I see but i already have it as /usr instead of /var/db from a previous build and that was when i installed 6.2. So are you saying i can change it to /var/db instead evern if it hasnt been like that until now?


----------



## mikie46 (Feb 11, 2009)

Now im getting this

Parsing supfile "/usr/local/etc/cvsupfile"
Unknown host "cvsup.freebsd.og"

I cant win.


----------



## tangram (Feb 11, 2009)

Try to run csup with the tag corrected first. If it doesn't work consider reviewing http://www.freebsd.org/doc/en/books/handbook/cvsup.html and my suggestions to see if it helps.

The unkwown host problem it's because it should be *.org* and not og. Typo errors are nasty


----------



## mikie46 (Feb 11, 2009)

Thanks for your help. It seems to be running finally.


----------



## tangram (Feb 11, 2009)

Sorry for the typos


----------



## mikie46 (Feb 11, 2009)

Well im still unsure about something.

When i first ran cvsupfile i still had my 6.2 source in place. When i tried upgrading to 6.4 src i had nothing left in the src directory due to the error in my cvsupfile.

My question is, now that i have the src for 6.4 is it safe to go ahead with updating?
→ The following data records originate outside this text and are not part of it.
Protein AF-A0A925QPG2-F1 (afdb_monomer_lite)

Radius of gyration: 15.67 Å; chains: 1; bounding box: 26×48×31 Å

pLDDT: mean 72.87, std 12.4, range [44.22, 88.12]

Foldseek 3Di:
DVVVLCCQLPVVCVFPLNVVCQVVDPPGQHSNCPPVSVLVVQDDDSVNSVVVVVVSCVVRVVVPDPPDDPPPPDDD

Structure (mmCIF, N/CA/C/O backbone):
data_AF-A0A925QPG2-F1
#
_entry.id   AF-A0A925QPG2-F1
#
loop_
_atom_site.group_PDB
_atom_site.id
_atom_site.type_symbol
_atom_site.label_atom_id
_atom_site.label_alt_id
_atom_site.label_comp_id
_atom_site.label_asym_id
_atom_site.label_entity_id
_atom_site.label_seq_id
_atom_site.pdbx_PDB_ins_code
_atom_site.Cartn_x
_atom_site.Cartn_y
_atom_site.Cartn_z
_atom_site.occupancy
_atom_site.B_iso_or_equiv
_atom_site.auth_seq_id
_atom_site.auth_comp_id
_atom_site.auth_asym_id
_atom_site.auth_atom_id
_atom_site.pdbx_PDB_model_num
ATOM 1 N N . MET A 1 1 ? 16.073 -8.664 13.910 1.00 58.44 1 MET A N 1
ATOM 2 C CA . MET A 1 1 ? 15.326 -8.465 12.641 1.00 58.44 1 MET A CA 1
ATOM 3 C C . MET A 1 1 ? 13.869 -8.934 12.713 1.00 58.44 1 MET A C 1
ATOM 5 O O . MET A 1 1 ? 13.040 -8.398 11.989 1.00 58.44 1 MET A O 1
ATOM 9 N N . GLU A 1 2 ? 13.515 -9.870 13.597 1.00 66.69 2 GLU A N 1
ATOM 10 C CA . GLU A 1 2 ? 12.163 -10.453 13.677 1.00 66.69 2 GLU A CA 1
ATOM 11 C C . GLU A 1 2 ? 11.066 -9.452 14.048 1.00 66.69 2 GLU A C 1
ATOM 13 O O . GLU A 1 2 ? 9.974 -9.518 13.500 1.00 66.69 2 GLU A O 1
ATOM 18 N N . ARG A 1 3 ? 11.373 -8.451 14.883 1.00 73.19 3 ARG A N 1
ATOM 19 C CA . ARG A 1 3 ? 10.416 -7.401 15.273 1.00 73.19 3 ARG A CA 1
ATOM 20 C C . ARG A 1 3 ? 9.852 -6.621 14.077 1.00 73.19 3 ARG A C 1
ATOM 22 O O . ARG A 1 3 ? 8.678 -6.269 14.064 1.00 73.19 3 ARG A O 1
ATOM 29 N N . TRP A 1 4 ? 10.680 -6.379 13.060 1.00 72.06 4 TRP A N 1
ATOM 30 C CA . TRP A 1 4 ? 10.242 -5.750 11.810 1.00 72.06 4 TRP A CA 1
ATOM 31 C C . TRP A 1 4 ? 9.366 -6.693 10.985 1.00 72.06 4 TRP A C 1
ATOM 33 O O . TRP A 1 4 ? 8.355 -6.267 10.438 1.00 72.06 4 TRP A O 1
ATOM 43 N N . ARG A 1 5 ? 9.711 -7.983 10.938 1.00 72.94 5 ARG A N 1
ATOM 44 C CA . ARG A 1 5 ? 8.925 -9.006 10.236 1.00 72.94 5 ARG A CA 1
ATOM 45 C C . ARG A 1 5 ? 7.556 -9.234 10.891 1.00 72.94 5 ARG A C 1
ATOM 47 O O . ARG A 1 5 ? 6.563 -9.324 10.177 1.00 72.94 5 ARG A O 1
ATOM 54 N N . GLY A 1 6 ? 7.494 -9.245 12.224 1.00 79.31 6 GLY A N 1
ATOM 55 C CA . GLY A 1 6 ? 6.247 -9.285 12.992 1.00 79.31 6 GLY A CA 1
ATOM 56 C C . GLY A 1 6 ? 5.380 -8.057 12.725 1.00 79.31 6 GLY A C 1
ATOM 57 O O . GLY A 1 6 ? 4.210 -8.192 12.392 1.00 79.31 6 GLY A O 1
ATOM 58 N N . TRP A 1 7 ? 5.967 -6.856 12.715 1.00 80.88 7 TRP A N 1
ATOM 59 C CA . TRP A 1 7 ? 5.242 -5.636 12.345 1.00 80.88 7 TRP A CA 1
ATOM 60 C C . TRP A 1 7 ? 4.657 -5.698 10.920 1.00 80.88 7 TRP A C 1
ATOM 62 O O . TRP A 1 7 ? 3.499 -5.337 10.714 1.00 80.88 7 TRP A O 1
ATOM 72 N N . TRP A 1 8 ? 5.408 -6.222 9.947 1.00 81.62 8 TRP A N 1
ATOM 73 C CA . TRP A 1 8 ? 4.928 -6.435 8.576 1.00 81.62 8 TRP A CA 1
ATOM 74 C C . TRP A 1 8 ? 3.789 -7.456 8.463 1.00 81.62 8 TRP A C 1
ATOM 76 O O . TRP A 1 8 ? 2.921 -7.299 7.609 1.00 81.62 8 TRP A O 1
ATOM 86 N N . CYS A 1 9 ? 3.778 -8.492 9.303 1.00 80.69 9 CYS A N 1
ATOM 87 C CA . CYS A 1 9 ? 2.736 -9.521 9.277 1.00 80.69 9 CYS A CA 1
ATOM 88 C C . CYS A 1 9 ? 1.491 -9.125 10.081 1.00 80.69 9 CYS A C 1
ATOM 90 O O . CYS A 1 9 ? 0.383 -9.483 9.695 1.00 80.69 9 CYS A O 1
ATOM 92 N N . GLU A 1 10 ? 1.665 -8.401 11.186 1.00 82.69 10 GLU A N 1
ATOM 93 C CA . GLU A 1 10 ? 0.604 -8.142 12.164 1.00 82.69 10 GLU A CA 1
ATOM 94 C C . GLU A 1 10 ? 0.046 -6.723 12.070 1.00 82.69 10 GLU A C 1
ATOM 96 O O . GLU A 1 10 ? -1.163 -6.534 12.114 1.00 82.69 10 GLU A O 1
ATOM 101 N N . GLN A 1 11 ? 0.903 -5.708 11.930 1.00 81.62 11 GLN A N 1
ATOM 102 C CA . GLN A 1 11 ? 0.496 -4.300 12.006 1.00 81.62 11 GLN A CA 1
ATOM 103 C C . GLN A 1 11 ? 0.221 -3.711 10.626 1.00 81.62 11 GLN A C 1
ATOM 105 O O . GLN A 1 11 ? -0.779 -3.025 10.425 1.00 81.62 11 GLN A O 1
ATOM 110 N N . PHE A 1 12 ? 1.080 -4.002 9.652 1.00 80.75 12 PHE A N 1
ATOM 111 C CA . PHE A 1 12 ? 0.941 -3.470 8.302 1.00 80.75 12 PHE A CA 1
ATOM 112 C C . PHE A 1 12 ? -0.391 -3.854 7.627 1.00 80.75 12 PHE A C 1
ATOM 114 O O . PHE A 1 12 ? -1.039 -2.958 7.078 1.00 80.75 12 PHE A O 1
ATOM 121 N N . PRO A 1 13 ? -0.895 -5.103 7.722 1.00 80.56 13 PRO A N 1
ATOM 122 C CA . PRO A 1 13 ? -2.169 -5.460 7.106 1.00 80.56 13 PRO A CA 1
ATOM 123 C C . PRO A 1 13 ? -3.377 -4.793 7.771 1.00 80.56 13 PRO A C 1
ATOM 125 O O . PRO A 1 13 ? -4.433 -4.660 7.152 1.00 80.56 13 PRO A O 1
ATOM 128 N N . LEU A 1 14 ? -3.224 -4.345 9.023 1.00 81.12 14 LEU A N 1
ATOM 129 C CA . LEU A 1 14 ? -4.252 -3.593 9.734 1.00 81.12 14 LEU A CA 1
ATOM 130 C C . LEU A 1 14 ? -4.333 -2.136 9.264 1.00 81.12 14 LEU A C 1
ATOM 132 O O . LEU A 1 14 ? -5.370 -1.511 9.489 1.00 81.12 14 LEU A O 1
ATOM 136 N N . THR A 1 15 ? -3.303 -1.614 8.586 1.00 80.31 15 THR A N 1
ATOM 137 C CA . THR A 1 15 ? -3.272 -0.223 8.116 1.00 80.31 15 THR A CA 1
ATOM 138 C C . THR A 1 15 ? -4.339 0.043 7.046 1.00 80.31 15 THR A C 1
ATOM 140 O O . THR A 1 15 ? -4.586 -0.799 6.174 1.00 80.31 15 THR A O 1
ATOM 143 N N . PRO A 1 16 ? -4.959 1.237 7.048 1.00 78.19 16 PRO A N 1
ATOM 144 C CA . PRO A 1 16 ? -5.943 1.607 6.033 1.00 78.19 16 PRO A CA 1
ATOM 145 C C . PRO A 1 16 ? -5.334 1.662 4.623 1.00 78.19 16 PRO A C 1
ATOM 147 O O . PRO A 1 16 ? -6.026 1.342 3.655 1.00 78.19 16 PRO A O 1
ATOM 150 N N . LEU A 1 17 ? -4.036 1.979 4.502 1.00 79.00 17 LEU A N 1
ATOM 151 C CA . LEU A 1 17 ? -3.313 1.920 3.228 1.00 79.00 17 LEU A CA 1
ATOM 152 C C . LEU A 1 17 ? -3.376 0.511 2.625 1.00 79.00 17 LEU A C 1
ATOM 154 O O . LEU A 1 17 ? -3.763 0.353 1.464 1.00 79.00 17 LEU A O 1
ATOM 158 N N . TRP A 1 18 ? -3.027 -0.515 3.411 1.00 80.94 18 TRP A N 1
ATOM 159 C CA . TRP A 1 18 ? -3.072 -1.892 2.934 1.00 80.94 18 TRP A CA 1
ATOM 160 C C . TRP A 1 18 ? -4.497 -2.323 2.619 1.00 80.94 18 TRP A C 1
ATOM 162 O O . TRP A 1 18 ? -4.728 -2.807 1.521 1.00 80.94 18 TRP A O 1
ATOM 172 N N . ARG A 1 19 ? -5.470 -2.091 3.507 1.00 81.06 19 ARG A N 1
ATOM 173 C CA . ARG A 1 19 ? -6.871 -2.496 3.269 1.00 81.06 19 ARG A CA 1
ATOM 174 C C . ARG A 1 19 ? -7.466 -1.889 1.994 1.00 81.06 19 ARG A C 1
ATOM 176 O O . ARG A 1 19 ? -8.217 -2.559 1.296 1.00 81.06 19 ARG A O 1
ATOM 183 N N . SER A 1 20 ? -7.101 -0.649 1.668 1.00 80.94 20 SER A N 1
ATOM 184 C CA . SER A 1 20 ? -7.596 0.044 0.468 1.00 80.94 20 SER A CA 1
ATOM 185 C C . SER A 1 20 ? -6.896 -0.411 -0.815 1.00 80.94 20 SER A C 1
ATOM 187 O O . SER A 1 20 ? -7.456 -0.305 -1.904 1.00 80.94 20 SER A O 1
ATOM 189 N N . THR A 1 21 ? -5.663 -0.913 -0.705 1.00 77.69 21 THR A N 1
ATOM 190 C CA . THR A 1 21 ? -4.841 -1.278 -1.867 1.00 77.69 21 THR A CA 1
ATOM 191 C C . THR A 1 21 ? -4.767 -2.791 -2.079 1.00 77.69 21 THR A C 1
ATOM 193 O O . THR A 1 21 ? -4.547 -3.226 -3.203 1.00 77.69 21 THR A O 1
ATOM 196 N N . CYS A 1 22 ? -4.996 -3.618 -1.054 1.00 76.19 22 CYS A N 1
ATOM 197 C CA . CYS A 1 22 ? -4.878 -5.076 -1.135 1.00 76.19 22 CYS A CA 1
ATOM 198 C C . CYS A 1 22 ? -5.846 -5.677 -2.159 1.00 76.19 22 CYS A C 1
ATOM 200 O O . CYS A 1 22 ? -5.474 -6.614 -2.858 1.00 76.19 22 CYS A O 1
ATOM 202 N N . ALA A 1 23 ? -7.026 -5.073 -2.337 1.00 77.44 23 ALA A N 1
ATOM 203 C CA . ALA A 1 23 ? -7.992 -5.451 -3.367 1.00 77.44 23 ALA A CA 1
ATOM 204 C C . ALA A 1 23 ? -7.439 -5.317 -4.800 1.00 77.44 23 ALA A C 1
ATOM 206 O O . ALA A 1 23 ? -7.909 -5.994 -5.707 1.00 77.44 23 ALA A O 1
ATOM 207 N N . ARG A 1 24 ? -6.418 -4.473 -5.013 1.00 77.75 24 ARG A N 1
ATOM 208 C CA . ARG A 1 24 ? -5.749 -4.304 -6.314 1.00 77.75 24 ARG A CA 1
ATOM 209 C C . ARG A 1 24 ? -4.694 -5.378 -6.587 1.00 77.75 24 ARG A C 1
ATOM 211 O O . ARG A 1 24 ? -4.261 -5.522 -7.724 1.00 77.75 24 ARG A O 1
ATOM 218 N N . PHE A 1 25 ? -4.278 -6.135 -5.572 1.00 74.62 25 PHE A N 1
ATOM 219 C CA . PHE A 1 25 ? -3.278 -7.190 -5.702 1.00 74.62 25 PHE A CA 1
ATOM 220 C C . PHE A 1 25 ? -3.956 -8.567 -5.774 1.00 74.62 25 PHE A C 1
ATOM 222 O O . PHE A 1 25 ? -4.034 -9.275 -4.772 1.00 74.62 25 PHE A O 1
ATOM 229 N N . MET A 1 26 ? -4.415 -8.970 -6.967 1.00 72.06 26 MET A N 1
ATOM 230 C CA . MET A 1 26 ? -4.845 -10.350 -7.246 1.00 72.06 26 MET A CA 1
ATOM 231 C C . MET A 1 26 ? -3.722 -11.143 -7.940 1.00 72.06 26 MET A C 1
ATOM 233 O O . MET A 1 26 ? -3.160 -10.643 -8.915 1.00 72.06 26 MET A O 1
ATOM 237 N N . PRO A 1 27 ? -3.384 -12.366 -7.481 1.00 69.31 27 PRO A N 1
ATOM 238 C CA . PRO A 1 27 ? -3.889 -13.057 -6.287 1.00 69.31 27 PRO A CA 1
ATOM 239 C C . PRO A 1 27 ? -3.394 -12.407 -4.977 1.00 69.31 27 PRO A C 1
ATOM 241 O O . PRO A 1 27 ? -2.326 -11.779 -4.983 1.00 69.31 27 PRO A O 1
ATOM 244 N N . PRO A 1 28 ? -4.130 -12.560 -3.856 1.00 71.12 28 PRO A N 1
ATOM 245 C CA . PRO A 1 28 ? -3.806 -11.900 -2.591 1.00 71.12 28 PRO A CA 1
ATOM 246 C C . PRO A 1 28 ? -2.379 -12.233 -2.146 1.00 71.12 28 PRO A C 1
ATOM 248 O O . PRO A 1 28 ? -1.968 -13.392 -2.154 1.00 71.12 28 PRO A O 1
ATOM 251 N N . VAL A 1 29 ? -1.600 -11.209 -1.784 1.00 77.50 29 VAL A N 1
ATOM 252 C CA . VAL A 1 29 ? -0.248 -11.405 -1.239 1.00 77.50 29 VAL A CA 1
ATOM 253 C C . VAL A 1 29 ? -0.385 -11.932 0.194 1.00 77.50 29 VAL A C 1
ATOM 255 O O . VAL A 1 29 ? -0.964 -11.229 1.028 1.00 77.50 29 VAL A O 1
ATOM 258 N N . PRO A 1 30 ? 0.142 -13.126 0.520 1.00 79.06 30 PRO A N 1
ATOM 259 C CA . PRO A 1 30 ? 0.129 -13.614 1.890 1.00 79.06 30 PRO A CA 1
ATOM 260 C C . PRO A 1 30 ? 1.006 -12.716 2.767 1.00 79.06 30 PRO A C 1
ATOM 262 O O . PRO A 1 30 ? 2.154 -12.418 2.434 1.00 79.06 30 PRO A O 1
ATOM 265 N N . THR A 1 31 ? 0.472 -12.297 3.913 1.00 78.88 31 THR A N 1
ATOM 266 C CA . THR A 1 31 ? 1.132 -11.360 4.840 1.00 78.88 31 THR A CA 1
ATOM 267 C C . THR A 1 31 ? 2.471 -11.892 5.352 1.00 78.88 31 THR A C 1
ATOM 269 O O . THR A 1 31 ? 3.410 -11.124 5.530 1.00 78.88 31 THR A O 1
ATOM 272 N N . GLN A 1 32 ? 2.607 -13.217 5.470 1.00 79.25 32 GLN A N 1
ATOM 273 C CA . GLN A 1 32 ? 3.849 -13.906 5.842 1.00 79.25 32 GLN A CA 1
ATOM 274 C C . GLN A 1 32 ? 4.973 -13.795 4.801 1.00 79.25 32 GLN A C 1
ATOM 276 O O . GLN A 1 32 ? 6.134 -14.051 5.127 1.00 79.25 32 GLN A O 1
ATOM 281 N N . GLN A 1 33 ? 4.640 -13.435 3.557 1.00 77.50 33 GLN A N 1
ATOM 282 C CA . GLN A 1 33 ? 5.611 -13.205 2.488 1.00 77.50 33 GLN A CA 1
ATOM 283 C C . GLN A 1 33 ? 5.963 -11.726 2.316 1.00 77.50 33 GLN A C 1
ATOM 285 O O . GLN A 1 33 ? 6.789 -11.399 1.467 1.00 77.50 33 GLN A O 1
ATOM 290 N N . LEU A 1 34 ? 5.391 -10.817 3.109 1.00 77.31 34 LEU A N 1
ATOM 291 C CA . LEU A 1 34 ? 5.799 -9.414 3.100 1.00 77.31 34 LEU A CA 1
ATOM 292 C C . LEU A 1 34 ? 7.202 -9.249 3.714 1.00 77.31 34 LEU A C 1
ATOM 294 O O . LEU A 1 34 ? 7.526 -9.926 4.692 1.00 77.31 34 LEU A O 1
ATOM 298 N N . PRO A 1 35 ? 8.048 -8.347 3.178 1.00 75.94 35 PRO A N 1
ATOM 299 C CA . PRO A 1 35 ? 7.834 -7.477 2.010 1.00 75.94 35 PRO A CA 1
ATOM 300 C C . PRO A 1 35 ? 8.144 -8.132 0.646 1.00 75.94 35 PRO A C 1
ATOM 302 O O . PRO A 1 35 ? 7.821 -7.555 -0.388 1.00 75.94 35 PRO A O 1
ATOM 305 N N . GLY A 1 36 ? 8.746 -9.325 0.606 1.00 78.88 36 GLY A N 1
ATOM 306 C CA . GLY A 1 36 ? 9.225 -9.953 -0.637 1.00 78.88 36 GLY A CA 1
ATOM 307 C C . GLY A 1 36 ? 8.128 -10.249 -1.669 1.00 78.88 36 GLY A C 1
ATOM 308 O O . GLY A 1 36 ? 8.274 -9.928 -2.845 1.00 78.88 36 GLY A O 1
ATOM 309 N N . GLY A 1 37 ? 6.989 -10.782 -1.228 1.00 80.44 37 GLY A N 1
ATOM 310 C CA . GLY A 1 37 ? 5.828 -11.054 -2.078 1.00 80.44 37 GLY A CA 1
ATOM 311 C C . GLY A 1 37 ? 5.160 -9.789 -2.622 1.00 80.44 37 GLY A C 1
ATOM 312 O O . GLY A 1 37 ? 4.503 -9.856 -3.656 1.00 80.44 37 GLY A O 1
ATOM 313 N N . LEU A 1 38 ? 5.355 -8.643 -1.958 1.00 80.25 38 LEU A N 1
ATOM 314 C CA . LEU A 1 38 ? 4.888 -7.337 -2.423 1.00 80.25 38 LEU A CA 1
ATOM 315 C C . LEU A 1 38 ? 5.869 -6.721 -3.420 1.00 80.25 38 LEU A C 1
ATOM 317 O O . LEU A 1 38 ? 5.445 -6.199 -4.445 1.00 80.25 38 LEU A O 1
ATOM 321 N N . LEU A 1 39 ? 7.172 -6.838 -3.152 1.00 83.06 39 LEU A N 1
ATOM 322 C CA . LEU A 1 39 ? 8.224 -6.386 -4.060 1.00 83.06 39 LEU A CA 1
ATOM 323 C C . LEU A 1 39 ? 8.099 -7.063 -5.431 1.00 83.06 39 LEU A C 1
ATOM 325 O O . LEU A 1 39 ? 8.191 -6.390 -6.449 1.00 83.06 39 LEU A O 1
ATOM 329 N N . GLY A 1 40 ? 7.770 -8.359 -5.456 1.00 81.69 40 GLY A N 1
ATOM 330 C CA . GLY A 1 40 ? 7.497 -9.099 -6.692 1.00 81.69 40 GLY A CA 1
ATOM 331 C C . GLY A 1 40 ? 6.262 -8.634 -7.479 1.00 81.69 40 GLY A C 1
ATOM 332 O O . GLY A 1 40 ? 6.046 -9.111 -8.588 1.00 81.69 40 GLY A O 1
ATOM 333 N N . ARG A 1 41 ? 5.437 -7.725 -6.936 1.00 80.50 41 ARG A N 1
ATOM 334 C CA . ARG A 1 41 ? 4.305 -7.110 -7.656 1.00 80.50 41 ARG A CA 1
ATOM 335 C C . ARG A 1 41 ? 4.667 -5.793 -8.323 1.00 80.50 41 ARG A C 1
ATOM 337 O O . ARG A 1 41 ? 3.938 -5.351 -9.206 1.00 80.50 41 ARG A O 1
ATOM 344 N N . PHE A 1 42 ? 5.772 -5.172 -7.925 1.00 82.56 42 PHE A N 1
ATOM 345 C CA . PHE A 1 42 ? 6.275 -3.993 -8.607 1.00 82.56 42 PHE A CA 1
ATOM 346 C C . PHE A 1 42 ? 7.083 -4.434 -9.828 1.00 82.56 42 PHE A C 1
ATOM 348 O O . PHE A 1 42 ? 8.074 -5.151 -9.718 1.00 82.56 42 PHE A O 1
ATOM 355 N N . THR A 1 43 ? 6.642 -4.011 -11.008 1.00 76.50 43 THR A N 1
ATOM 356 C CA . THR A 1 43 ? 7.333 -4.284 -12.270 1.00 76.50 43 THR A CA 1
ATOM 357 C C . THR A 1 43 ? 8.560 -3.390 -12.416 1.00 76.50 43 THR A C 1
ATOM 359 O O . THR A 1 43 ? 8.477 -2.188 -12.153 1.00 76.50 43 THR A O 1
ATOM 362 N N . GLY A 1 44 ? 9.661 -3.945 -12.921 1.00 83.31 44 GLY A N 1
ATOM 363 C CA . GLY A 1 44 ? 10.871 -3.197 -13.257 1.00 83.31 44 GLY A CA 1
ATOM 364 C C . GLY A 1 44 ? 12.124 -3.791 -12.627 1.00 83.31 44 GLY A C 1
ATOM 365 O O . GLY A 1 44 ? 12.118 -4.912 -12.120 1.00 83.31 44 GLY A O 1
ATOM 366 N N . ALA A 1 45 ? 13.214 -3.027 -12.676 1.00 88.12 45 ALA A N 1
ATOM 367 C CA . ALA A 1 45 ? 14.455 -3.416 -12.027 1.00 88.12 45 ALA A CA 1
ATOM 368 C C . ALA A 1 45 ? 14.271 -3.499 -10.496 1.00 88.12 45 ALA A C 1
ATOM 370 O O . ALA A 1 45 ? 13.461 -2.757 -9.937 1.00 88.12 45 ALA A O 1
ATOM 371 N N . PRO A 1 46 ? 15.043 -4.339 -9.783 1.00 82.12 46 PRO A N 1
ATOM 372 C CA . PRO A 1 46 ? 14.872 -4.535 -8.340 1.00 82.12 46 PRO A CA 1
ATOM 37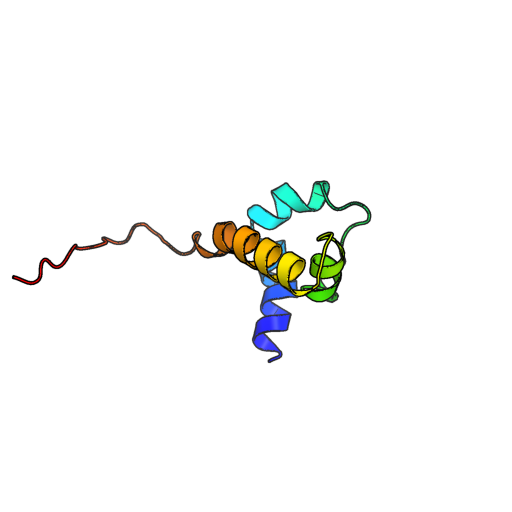3 C C . PRO A 1 46 ? 14.962 -3.238 -7.524 1.00 82.12 46 PRO A C 1
ATOM 375 O O . PRO A 1 46 ? 14.235 -3.066 -6.548 1.00 82.12 46 PRO A O 1
ATOM 378 N N . HIS A 1 47 ? 15.826 -2.308 -7.942 1.00 84.38 47 HIS A N 1
ATOM 379 C CA . HIS A 1 47 ? 15.970 -1.002 -7.300 1.00 84.38 47 HIS A CA 1
ATOM 380 C C . HIS A 1 47 ? 14.750 -0.102 -7.544 1.00 84.38 47 HIS A C 1
ATOM 382 O O . HIS A 1 47 ? 14.262 0.513 -6.605 1.00 84.38 47 HIS A O 1
ATOM 388 N N . GLU A 1 48 ? 14.205 -0.080 -8.763 1.00 87.25 48 GLU A N 1
ATOM 389 C CA . GLU A 1 48 ? 12.974 0.649 -9.099 1.00 87.25 48 GLU A CA 1
ATOM 390 C C . GLU A 1 48 ? 11.773 0.103 -8.325 1.00 87.25 48 G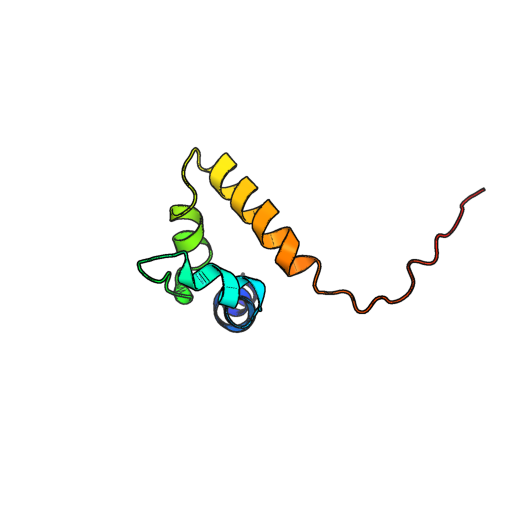LU A C 1
ATOM 392 O O . GLU A 1 48 ? 10.987 0.861 -7.759 1.00 87.25 48 GLU A O 1
ATOM 397 N N . ALA A 1 49 ? 11.651 -1.224 -8.254 1.00 85.50 49 ALA A N 1
ATOM 398 C CA . ALA A 1 49 ? 10.613 -1.896 -7.484 1.00 85.50 49 ALA A CA 1
ATOM 399 C C . ALA A 1 49 ? 10.706 -1.538 -5.993 1.00 85.50 49 ALA A C 1
ATOM 401 O O . ALA A 1 49 ? 9.692 -1.229 -5.365 1.00 85.50 49 ALA A O 1
ATOM 402 N N . LEU A 1 50 ? 11.924 -1.513 -5.444 1.00 84.44 50 LEU A N 1
ATOM 403 C CA . LEU A 1 50 ? 12.173 -1.119 -4.061 1.00 84.44 50 LEU A CA 1
ATOM 404 C C . LEU A 1 50 ? 11.850 0.361 -3.826 1.00 84.44 50 LEU A C 1
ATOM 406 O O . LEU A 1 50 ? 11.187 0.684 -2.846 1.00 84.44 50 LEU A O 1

The other thing is this. In UDATING it states that i should first upgrade 6.2 to the latest source branch before upgrading to 6.4. Currently i have;

6.2-RELEASE-p7 FreeBSD

Which is probably not the latest source for that release.

thanks


----------



## brd@ (Feb 11, 2009)

That is fine, go ahead and upgrade to 6.4


----------